►

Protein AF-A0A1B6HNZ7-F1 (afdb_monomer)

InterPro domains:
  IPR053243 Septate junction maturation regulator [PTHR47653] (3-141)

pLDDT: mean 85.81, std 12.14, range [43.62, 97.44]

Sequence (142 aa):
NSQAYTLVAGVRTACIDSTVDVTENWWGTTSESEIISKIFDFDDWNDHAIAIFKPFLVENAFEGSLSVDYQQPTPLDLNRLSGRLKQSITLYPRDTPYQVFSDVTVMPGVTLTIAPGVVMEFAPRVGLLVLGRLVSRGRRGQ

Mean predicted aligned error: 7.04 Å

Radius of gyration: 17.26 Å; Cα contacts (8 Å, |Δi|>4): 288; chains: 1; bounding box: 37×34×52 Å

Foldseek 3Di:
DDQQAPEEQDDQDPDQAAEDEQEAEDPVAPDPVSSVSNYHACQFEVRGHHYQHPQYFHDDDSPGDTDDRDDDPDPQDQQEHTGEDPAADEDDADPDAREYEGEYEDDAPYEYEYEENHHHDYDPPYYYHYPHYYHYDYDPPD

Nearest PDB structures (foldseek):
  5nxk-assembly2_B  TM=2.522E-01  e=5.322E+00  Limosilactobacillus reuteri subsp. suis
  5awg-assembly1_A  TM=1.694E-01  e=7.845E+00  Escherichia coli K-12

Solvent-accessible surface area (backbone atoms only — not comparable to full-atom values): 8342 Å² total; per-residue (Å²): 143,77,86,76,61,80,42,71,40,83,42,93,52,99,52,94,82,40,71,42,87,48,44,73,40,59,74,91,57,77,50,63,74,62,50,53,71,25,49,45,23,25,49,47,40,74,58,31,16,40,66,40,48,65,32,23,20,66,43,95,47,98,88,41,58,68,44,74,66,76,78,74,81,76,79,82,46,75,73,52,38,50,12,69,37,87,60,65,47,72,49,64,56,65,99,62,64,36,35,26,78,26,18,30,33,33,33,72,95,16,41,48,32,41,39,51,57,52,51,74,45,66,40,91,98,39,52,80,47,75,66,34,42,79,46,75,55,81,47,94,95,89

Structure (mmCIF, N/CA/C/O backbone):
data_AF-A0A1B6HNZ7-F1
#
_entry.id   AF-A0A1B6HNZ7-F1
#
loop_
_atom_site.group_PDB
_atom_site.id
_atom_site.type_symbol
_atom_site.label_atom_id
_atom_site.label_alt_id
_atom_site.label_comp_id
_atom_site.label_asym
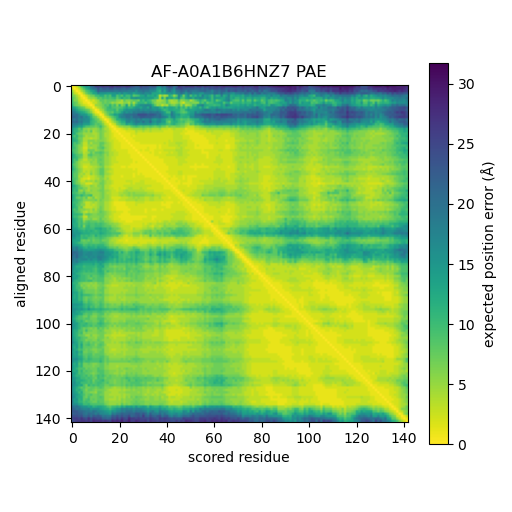_id
_atom_site.label_entity_id
_atom_site.label_seq_id
_atom_site.pdbx_PDB_ins_code
_atom_site.Cartn_x
_atom_site.Cartn_y
_atom_site.Cartn_z
_atom_site.occupancy
_atom_site.B_iso_or_equiv
_atom_site.auth_seq_id
_atom_site.auth_comp_id
_atom_site.auth_asym_id
_atom_site.auth_atom_id
_atom_site.pdbx_PDB_model_num
ATOM 1 N N . ASN A 1 1 ? 0.580 21.619 -8.632 1.00 43.62 1 ASN A N 1
ATOM 2 C CA . ASN A 1 1 ? -0.107 20.369 -9.011 1.00 43.62 1 ASN A CA 1
ATOM 3 C C . ASN A 1 1 ? 0.694 19.743 -10.141 1.00 43.62 1 ASN A C 1
ATOM 5 O O . ASN A 1 1 ? 0.500 20.119 -11.285 1.00 43.62 1 ASN A O 1
ATOM 9 N N . SER A 1 2 ? 1.698 18.930 -9.818 1.00 45.94 2 SER A N 1
ATOM 10 C CA . SER A 1 2 ? 2.627 18.367 -10.811 1.00 45.94 2 SER A CA 1
ATOM 11 C C . SER A 1 2 ? 3.185 17.031 -10.324 1.00 45.94 2 SER A C 1
ATOM 13 O O . SER A 1 2 ? 4.398 16.842 -10.267 1.00 45.94 2 SER A O 1
ATOM 15 N N . GLN A 1 3 ? 2.306 16.118 -9.905 1.00 49.84 3 GLN A N 1
ATOM 16 C CA . GLN A 1 3 ? 2.728 14.724 -9.831 1.00 49.84 3 GLN A CA 1
ATOM 17 C C . GLN A 1 3 ? 2.871 14.239 -11.276 1.00 49.84 3 GLN A C 1
ATOM 19 O O . GLN A 1 3 ? 1.886 14.122 -12.001 1.00 49.84 3 GLN A O 1
ATOM 24 N N . ALA A 1 4 ? 4.118 14.119 -11.726 1.00 60.62 4 ALA A N 1
ATOM 25 C CA . ALA A 1 4 ? 4.467 13.635 -13.050 1.00 60.62 4 ALA A CA 1
ATOM 26 C C . ALA A 1 4 ? 4.610 12.112 -12.972 1.00 60.62 4 ALA A C 1
ATOM 28 O O . ALA A 1 4 ? 5.708 11.594 -12.780 1.00 60.62 4 ALA A O 1
ATOM 29 N N . TYR A 1 5 ? 3.487 11.401 -13.059 1.00 65.62 5 TYR A N 1
ATOM 30 C CA . TYR A 1 5 ? 3.510 9.944 -13.174 1.00 65.62 5 TYR A CA 1
ATOM 31 C C . TYR A 1 5 ? 4.019 9.552 -14.562 1.00 65.62 5 TYR A C 1
ATOM 33 O O . TYR A 1 5 ? 3.683 10.198 -15.557 1.00 65.62 5 TYR A O 1
ATOM 41 N N . THR A 1 6 ? 4.842 8.505 -14.629 1.00 77.44 6 THR A N 1
ATOM 42 C CA . THR A 1 6 ? 5.342 7.966 -15.906 1.00 77.44 6 THR A CA 1
ATOM 43 C C . THR A 1 6 ? 4.410 6.877 -16.437 1.00 77.44 6 THR A C 1
ATOM 45 O O . THR A 1 6 ? 4.235 6.765 -17.647 1.00 77.44 6 THR A O 1
ATOM 48 N N . LEU A 1 7 ? 3.760 6.122 -15.544 1.00 82.50 7 LEU A N 1
ATOM 49 C CA . LEU A 1 7 ? 2.766 5.106 -15.879 1.00 82.50 7 LEU A CA 1
ATOM 50 C C . LEU A 1 7 ? 1.512 5.282 -15.015 1.00 82.50 7 LEU A C 1
ATOM 52 O O . LEU A 1 7 ? 1.615 5.498 -13.811 1.00 82.50 7 LEU A O 1
ATOM 56 N N . VAL A 1 8 ? 0.338 5.116 -15.625 1.00 80.44 8 VAL A N 1
ATOM 57 C CA . VAL A 1 8 ? -0.940 4.943 -14.922 1.00 80.44 8 VAL A CA 1
ATOM 58 C C . VAL A 1 8 ? -1.549 3.611 -15.361 1.00 80.44 8 VAL A C 1
ATOM 60 O O . VAL A 1 8 ? -1.914 3.457 -16.528 1.00 80.44 8 VAL A O 1
ATOM 63 N N . ALA A 1 9 ? -1.665 2.645 -14.448 1.00 72.31 9 ALA A N 1
ATOM 64 C CA . ALA A 1 9 ? -2.190 1.302 -14.719 1.00 72.31 9 ALA A CA 1
ATOM 65 C C . ALA A 1 9 ? -3.733 1.268 -14.661 1.00 72.31 9 ALA A C 1
ATOM 67 O O . ALA A 1 9 ? -4.350 0.558 -13.864 1.00 72.31 9 ALA A O 1
ATOM 68 N N . GLY A 1 10 ? -4.377 2.084 -15.499 1.00 61.09 10 GLY A N 1
ATOM 69 C CA . GLY A 1 10 ? -5.830 2.254 -15.516 1.00 61.09 10 GLY A CA 1
ATOM 70 C C . GLY A 1 10 ? -6.563 1.113 -16.223 1.00 61.09 10 GLY A C 1
ATOM 71 O O . GLY A 1 10 ? -6.846 1.205 -17.415 1.00 61.09 10 GLY A O 1
ATOM 72 N N . VAL A 1 11 ? -6.941 0.067 -15.488 1.00 59.62 11 VAL A N 1
ATOM 73 C CA . VAL A 1 11 ? -7.899 -0.949 -15.950 1.00 59.62 11 VAL A CA 1
ATOM 74 C C . VAL A 1 11 ? -9.076 -0.945 -14.985 1.00 59.62 11 VAL A C 1
ATOM 76 O O . VAL A 1 11 ? -8.926 -1.322 -13.832 1.00 59.62 11 VAL A O 1
ATOM 79 N N . ARG A 1 12 ? -10.263 -0.524 -15.443 1.00 54.41 12 ARG A N 1
ATOM 80 C CA . ARG A 1 12 ? -11.481 -0.579 -14.619 1.00 54.41 12 ARG A CA 1
ATOM 81 C C . ARG A 1 12 ? -11.923 -2.026 -14.481 1.00 54.41 12 ARG A C 1
ATOM 83 O O . ARG A 1 12 ? -12.589 -2.564 -15.363 1.00 54.41 12 ARG A O 1
ATOM 90 N N . THR A 1 13 ? -11.548 -2.649 -13.382 1.00 50.88 13 THR A N 1
ATOM 91 C CA . THR A 1 13 ? -11.822 -4.057 -13.119 1.00 50.88 13 THR A CA 1
ATOM 92 C C . THR A 1 13 ? -12.275 -4.219 -11.679 1.00 50.88 13 THR A C 1
ATOM 94 O O . THR A 1 13 ? -11.688 -3.662 -10.762 1.00 50.88 13 THR A O 1
ATOM 97 N N . ALA A 1 14 ? -13.343 -4.984 -11.469 1.00 53.28 14 ALA A N 1
ATOM 98 C CA . ALA A 1 14 ? -13.779 -5.369 -10.128 1.00 53.28 14 ALA A CA 1
ATOM 99 C C . ALA A 1 14 ? -12.960 -6.558 -9.573 1.00 53.28 14 ALA A C 1
ATOM 101 O O . ALA A 1 14 ? -13.323 -7.124 -8.543 1.00 53.28 14 ALA A O 1
ATOM 102 N N . CYS A 1 15 ? -11.901 -6.981 -10.278 1.00 60.06 15 CYS A N 1
ATOM 103 C CA . CYS A 1 15 ? -11.067 -8.122 -9.917 1.00 60.06 15 CYS A CA 1
ATOM 104 C C . CYS A 1 15 ? -9.723 -7.661 -9.338 1.00 60.06 15 CYS A C 1
ATOM 106 O O . CYS A 1 15 ? -8.919 -7.045 -10.038 1.00 60.06 15 CYS A O 1
ATOM 108 N N . ILE A 1 16 ? -9.479 -8.035 -8.080 1.00 62.06 16 ILE A N 1
ATOM 109 C CA . ILE A 1 16 ? -8.291 -7.701 -7.274 1.00 62.06 16 ILE A CA 1
ATOM 110 C C . ILE A 1 16 ? -6.962 -8.239 -7.835 1.00 62.06 16 ILE A C 1
ATOM 112 O O . ILE A 1 16 ? -5.903 -7.780 -7.419 1.00 62.06 16 ILE A O 1
ATOM 116 N N . ASP A 1 17 ? -7.017 -9.173 -8.788 1.00 67.56 17 ASP A N 1
ATOM 117 C CA . ASP A 1 17 ? -5.843 -9.828 -9.384 1.00 67.56 17 ASP A CA 1
ATOM 118 C C . ASP A 1 17 ? -5.576 -9.354 -10.819 1.00 67.56 17 ASP A C 1
ATOM 120 O O . ASP A 1 17 ? -4.886 -10.015 -11.594 1.00 67.56 17 ASP A O 1
ATOM 124 N N . SER A 1 18 ? -6.150 -8.217 -11.210 1.00 78.75 18 SER A N 1
ATOM 125 C CA . SER A 1 18 ? -5.874 -7.651 -12.526 1.00 78.75 18 SER A CA 1
ATOM 126 C C . SER A 1 18 ? -4.481 -7.042 -12.522 1.00 78.75 18 SER A C 1
ATOM 128 O O . SER A 1 18 ? -4.198 -6.137 -11.736 1.00 78.75 18 SER A O 1
ATOM 130 N N . THR A 1 19 ? -3.613 -7.541 -13.394 1.00 85.50 19 THR A N 1
ATOM 131 C CA . THR A 1 19 ? -2.224 -7.100 -13.496 1.00 85.50 19 THR A CA 1
ATOM 132 C C . THR A 1 19 ? -1.961 -6.437 -14.842 1.00 85.50 19 THR A C 1
ATOM 134 O O . THR A 1 19 ? -2.579 -6.767 -15.856 1.00 85.50 19 THR A O 1
ATOM 137 N N . VAL A 1 20 ? -1.032 -5.487 -14.846 1.00 87.94 20 VAL A N 1
ATOM 138 C CA . VAL A 1 20 ? -0.417 -4.946 -16.057 1.00 87.94 20 VAL A CA 1
ATOM 139 C C . VAL A 1 20 ? 1.060 -5.288 -15.986 1.00 87.94 20 VAL A C 1
ATOM 141 O O . VAL A 1 20 ? 1.748 -4.901 -15.041 1.00 87.94 20 VAL A O 1
ATOM 144 N N . ASP A 1 21 ? 1.527 -6.035 -16.978 1.00 89.75 21 ASP A N 1
ATOM 145 C CA . ASP A 1 21 ? 2.940 -6.346 -17.130 1.00 89.75 21 ASP A CA 1
ATOM 146 C C . ASP A 1 21 ? 3.665 -5.128 -17.709 1.00 89.75 21 ASP A C 1
ATOM 148 O O . ASP A 1 21 ? 3.390 -4.690 -18.829 1.00 89.75 21 ASP A O 1
ATOM 152 N N . VAL A 1 22 ? 4.546 -4.550 -16.899 1.00 91.50 22 VAL A N 1
ATOM 153 C CA . VAL A 1 22 ? 5.458 -3.468 -17.278 1.00 91.50 22 VAL A CA 1
ATOM 154 C C . VAL A 1 22 ? 6.904 -3.831 -16.943 1.00 91.50 22 VAL A C 1
ATOM 156 O O . VAL A 1 22 ? 7.730 -2.947 -16.685 1.00 91.50 22 VAL A O 1
ATOM 159 N N . THR A 1 23 ? 7.208 -5.129 -16.952 1.00 92.94 23 THR A N 1
ATOM 160 C CA . THR A 1 23 ? 8.565 -5.657 -16.818 1.00 92.94 23 THR A CA 1
ATOM 161 C C . THR A 1 23 ? 9.436 -5.260 -18.005 1.00 92.94 23 THR A C 1
ATOM 163 O O . THR A 1 23 ? 8.960 -4.723 -19.006 1.00 92.94 23 THR A O 1
ATOM 166 N N . GLU A 1 24 ? 10.746 -5.443 -17.848 1.00 93.00 24 GLU A N 1
ATOM 167 C CA . GLU A 1 24 ? 11.747 -5.221 -18.898 1.00 93.00 24 GLU A CA 1
ATOM 168 C C . GLU A 1 24 ? 11.771 -3.777 -19.442 1.00 93.00 24 GLU A C 1
ATOM 170 O O . GLU A 1 24 ? 12.260 -3.507 -20.535 1.00 93.00 24 GLU A O 1
ATOM 175 N N . ASN A 1 25 ? 11.292 -2.812 -
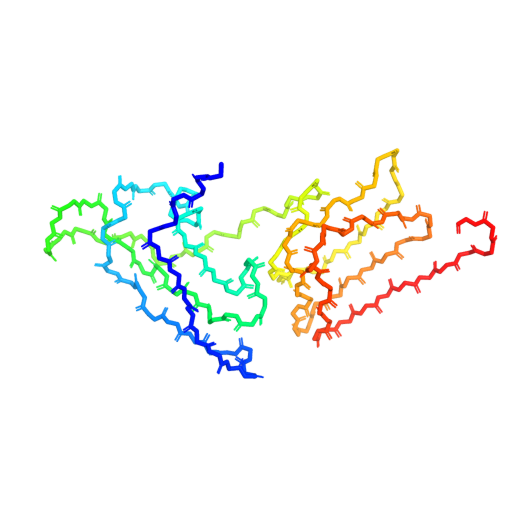18.648 1.00 93.31 25 ASN A N 1
ATOM 176 C CA . ASN A 1 25 ? 11.324 -1.390 -18.985 1.00 93.31 25 ASN A CA 1
ATOM 177 C C . ASN A 1 25 ? 12.475 -0.653 -18.289 1.00 93.31 25 ASN A C 1
ATOM 179 O O . ASN A 1 25 ? 12.808 -0.932 -17.135 1.00 93.31 25 ASN A O 1
ATOM 183 N N . TRP A 1 26 ? 13.049 0.344 -18.974 1.00 93.56 26 TRP A N 1
ATOM 184 C CA . TRP A 1 26 ? 13.973 1.308 -18.370 1.00 93.56 26 TRP A CA 1
ATOM 185 C C . TRP A 1 26 ? 13.195 2.490 -17.792 1.00 93.56 26 TRP A C 1
ATOM 187 O O . TRP A 1 26 ? 12.606 3.290 -18.518 1.00 93.56 26 TRP A O 1
ATOM 197 N N . TRP A 1 27 ? 13.240 2.644 -16.471 1.00 93.69 27 TRP A N 1
ATOM 198 C CA . TRP A 1 27 ? 12.485 3.673 -15.747 1.00 93.69 27 TRP A CA 1
ATOM 199 C C . TRP A 1 27 ? 13.262 4.979 -15.536 1.00 93.69 27 TRP A C 1
ATOM 201 O O . TRP A 1 27 ? 12.830 5.851 -14.777 1.00 93.69 27 TRP A O 1
ATOM 211 N N . GLY A 1 28 ? 14.430 5.135 -16.168 1.00 92.81 28 GLY A N 1
ATOM 212 C CA . GLY A 1 28 ? 15.318 6.283 -15.946 1.00 92.81 28 GLY A CA 1
ATOM 213 C C . GLY A 1 28 ? 16.102 6.229 -14.630 1.00 92.81 28 GLY A C 1
ATOM 214 O O . GLY A 1 28 ? 16.779 7.197 -14.301 1.00 92.81 28 GLY A O 1
ATOM 215 N N . THR A 1 29 ? 15.973 5.147 -13.863 1.00 93.25 29 THR A N 1
ATOM 216 C CA . THR A 1 29 ? 16.585 4.947 -12.544 1.00 93.25 29 THR A CA 1
ATOM 217 C C . THR A 1 29 ? 16.602 3.456 -12.214 1.00 93.25 29 THR A C 1
ATOM 219 O O . THR A 1 29 ? 15.765 2.704 -12.711 1.00 93.25 29 THR A O 1
ATOM 222 N N . THR A 1 30 ? 17.532 3.039 -11.358 1.00 93.00 30 THR A N 1
ATOM 223 C CA . THR A 1 30 ? 17.570 1.690 -10.771 1.00 93.00 30 THR A CA 1
ATOM 224 C C . THR A 1 30 ? 17.032 1.652 -9.339 1.00 93.00 30 THR A C 1
ATOM 226 O O . THR A 1 30 ? 16.951 0.586 -8.731 1.00 93.00 30 THR A O 1
ATOM 229 N N . SER A 1 31 ? 16.660 2.813 -8.790 1.00 91.75 31 SER A N 1
ATOM 230 C CA . SER A 1 31 ? 16.099 2.946 -7.449 1.00 91.75 31 SER A CA 1
ATOM 231 C C . SER A 1 31 ? 14.640 2.496 -7.435 1.00 91.75 31 SER A C 1
ATOM 233 O O . SER A 1 31 ? 13.767 3.183 -7.958 1.00 91.75 31 SER A O 1
ATOM 235 N N . GLU A 1 32 ? 14.347 1.359 -6.801 1.00 89.56 32 GLU A N 1
ATOM 236 C CA . GLU A 1 32 ? 12.985 0.808 -6.740 1.00 89.56 32 GLU A CA 1
ATOM 237 C C . GLU A 1 32 ? 11.967 1.790 -6.160 1.00 89.56 32 GLU A C 1
ATOM 239 O O . GLU A 1 32 ? 10.859 1.894 -6.672 1.00 89.56 32 GLU A O 1
ATOM 244 N N . SER A 1 33 ? 12.339 2.553 -5.129 1.00 87.88 33 SER A N 1
ATOM 245 C CA . SER A 1 33 ? 11.449 3.560 -4.542 1.00 87.88 33 SER A CA 1
ATOM 246 C C . SER A 1 33 ? 11.114 4.691 -5.516 1.00 87.88 33 SER A C 1
ATOM 248 O O . SER A 1 33 ? 10.023 5.251 -5.450 1.00 87.88 33 SER A O 1
ATOM 250 N N . GLU A 1 34 ? 12
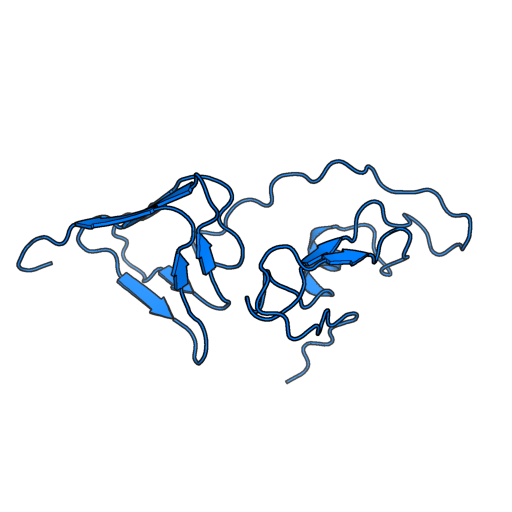.033 5.031 -6.425 1.00 91.12 34 GLU A N 1
ATOM 251 C CA . GLU A 1 34 ? 11.767 6.006 -7.487 1.00 91.12 34 GLU A CA 1
ATOM 252 C C . GLU A 1 34 ? 10.
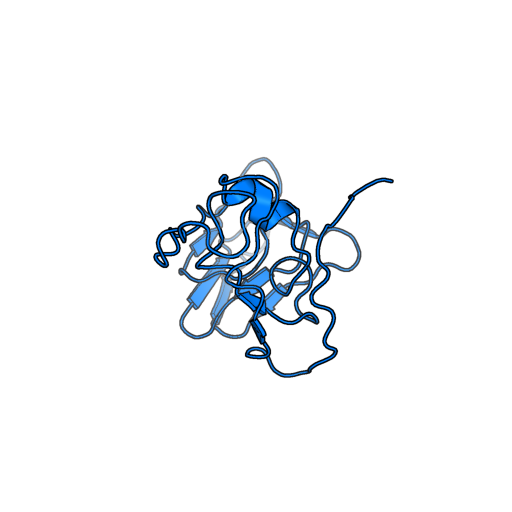951 5.409 -8.634 1.00 91.12 34 GLU A C 1
ATOM 254 O O . GLU A 1 34 ? 10.204 6.132 -9.282 1.00 91.12 34 GLU A O 1
ATOM 259 N N . ILE A 1 35 ? 11.079 4.108 -8.903 1.00 91.50 35 ILE A N 1
ATOM 260 C CA . ILE A 1 35 ? 10.236 3.423 -9.889 1.00 91.50 35 ILE A CA 1
ATOM 261 C C . ILE A 1 35 ? 8.800 3.338 -9.369 1.00 91.50 35 ILE A C 1
ATOM 263 O O . ILE A 1 35 ? 7.873 3.729 -10.071 1.00 91.50 35 ILE A O 1
ATOM 267 N N . ILE A 1 36 ? 8.620 2.918 -8.113 1.00 88.50 36 ILE A N 1
ATOM 268 C CA . ILE A 1 36 ? 7.312 2.847 -7.451 1.00 88.50 36 ILE A CA 1
ATOM 269 C C . ILE A 1 36 ? 6.632 4.220 -7.460 1.00 88.50 36 ILE A C 1
ATOM 271 O O . ILE A 1 36 ? 5.470 4.310 -7.821 1.00 88.50 36 ILE A O 1
ATOM 275 N N . SER A 1 37 ? 7.347 5.311 -7.162 1.00 87.88 37 SER A N 1
ATOM 276 C CA . SER A 1 37 ? 6.743 6.655 -7.178 1.00 87.88 37 SER A CA 1
ATOM 277 C C . SER A 1 37 ? 6.355 7.168 -8.574 1.00 87.88 37 SER A C 1
ATOM 279 O O . SER A 1 37 ? 5.629 8.157 -8.684 1.00 87.88 37 SER A O 1
ATOM 281 N N . LYS A 1 38 ? 6.829 6.518 -9.647 1.00 90.94 38 LYS A N 1
ATOM 282 C CA . LYS A 1 38 ? 6.472 6.822 -11.044 1.00 90.94 38 LYS A CA 1
ATOM 283 C C . LYS A 1 38 ? 5.279 6.017 -11.555 1.00 90.94 38 LYS A C 1
ATOM 285 O O . LYS A 1 38 ? 4.774 6.342 -12.637 1.00 90.94 38 LYS A O 1
ATOM 290 N N . ILE A 1 39 ? 4.875 4.987 -10.822 1.00 90.06 39 ILE A N 1
ATOM 291 C CA . ILE A 1 39 ? 3.794 4.068 -11.157 1.00 90.06 39 ILE A CA 1
ATOM 292 C C . ILE A 1 39 ? 2.575 4.469 -10.331 1.00 90.06 39 ILE A C 1
ATOM 294 O O . ILE A 1 39 ? 2.664 4.531 -9.115 1.00 90.06 39 ILE A O 1
ATOM 298 N N . PHE A 1 40 ? 1.458 4.741 -11.005 1.00 88.81 40 PHE A N 1
ATOM 299 C CA . PHE A 1 40 ? 0.161 4.911 -10.359 1.00 88.81 40 PHE A CA 1
ATOM 300 C C . PHE A 1 40 ? -0.688 3.654 -10.574 1.00 88.81 40 PHE A C 1
ATOM 302 O O . PHE A 1 40 ? -1.123 3.400 -11.707 1.00 88.81 40 PHE A O 1
ATOM 309 N N . ASP A 1 41 ? -0.885 2.850 -9.531 1.00 87.12 41 ASP A N 1
ATOM 310 C CA . ASP A 1 41 ? -1.488 1.513 -9.627 1.00 87.12 41 ASP A CA 1
ATOM 311 C C . ASP A 1 41 ? -2.425 1.174 -8.447 1.00 87.12 41 ASP A C 1
ATOM 313 O O . ASP A 1 41 ? -2.918 2.064 -7.751 1.00 87.12 41 ASP A O 1
ATOM 317 N N . PHE A 1 42 ? -2.729 -0.116 -8.249 1.00 87.38 42 PHE A N 1
ATOM 318 C CA . PHE A 1 42 ? -3.575 -0.600 -7.151 1.00 87.38 42 PHE A CA 1
ATOM 319 C C . PHE A 1 42 ? -3.132 -0.117 -5.756 1.00 87.38 42 PHE A C 1
ATOM 321 O O . PHE A 1 42 ? -3.971 0.033 -4.864 1.00 87.38 42 PHE A O 1
ATOM 328 N N . ASP A 1 43 ? -1.830 0.090 -5.528 1.00 86.44 43 ASP A N 1
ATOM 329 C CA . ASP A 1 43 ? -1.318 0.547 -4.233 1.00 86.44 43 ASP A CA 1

◄

Only the lines above starting with the one with "ATOM 16 C CA" and going through the one with "ATOM 45 O O" are to be copied, word for word and with both ends kept.

ATOM 16 C CA . GLN A 1 3 ? 2.728 14.724 -9.831 1.00 49.84 3 GLN A CA 1
ATOM 17 C C . GLN A 1 3 ? 2.871 14.239 -11.276 1.00 49.84 3 GLN A C 1
ATOM 19 O O . GLN A 1 3 ? 1.886 14.122 -12.001 1.00 49.84 3 GLN A O 1
ATOM 24 N N . ALA A 1 4 ? 4.118 14.119 -11.726 1.00 60.62 4 ALA A N 1
ATOM 25 C CA . ALA A 1 4 ? 4.467 13.635 -13.050 1.00 60.62 4 ALA A CA 1
ATOM 26 C C . ALA A 1 4 ? 4.610 12.112 -12.972 1.00 60.62 4 ALA A C 1
ATOM 28 O O . ALA A 1 4 ? 5.708 11.594 -12.780 1.00 60.62 4 ALA A O 1
ATOM 29 N N . TYR A 1 5 ? 3.487 11.401 -13.059 1.00 65.62 5 TYR A N 1
ATOM 30 C CA . TYR A 1 5 ? 3.510 9.944 -13.174 1.00 65.62 5 TYR A CA 1
ATOM 31 C C . TYR A 1 5 ? 4.019 9.552 -14.562 1.00 65.62 5 TYR A C 1
ATOM 33 O O . TYR A 1 5 ? 3.683 10.198 -15.557 1.00 65.62 5 TYR A O 1
ATOM 41 N N . THR A 1 6 ? 4.842 8.505 -14.629 1.00 77.44 6 THR A N 1
ATOM 42 C CA . THR A 1 6 ? 5.342 7.966 -15.906 1.00 77.44 6 THR A CA 1
ATOM 43 C C . THR A 1 6 ? 4.410 6.877 -16.437 1.00 77.44 6 THR A C 1
ATOM 45 O O . THR A 1 6 ? 4.235 6.765 -17.647 1.00 77.44 6 THR A O 1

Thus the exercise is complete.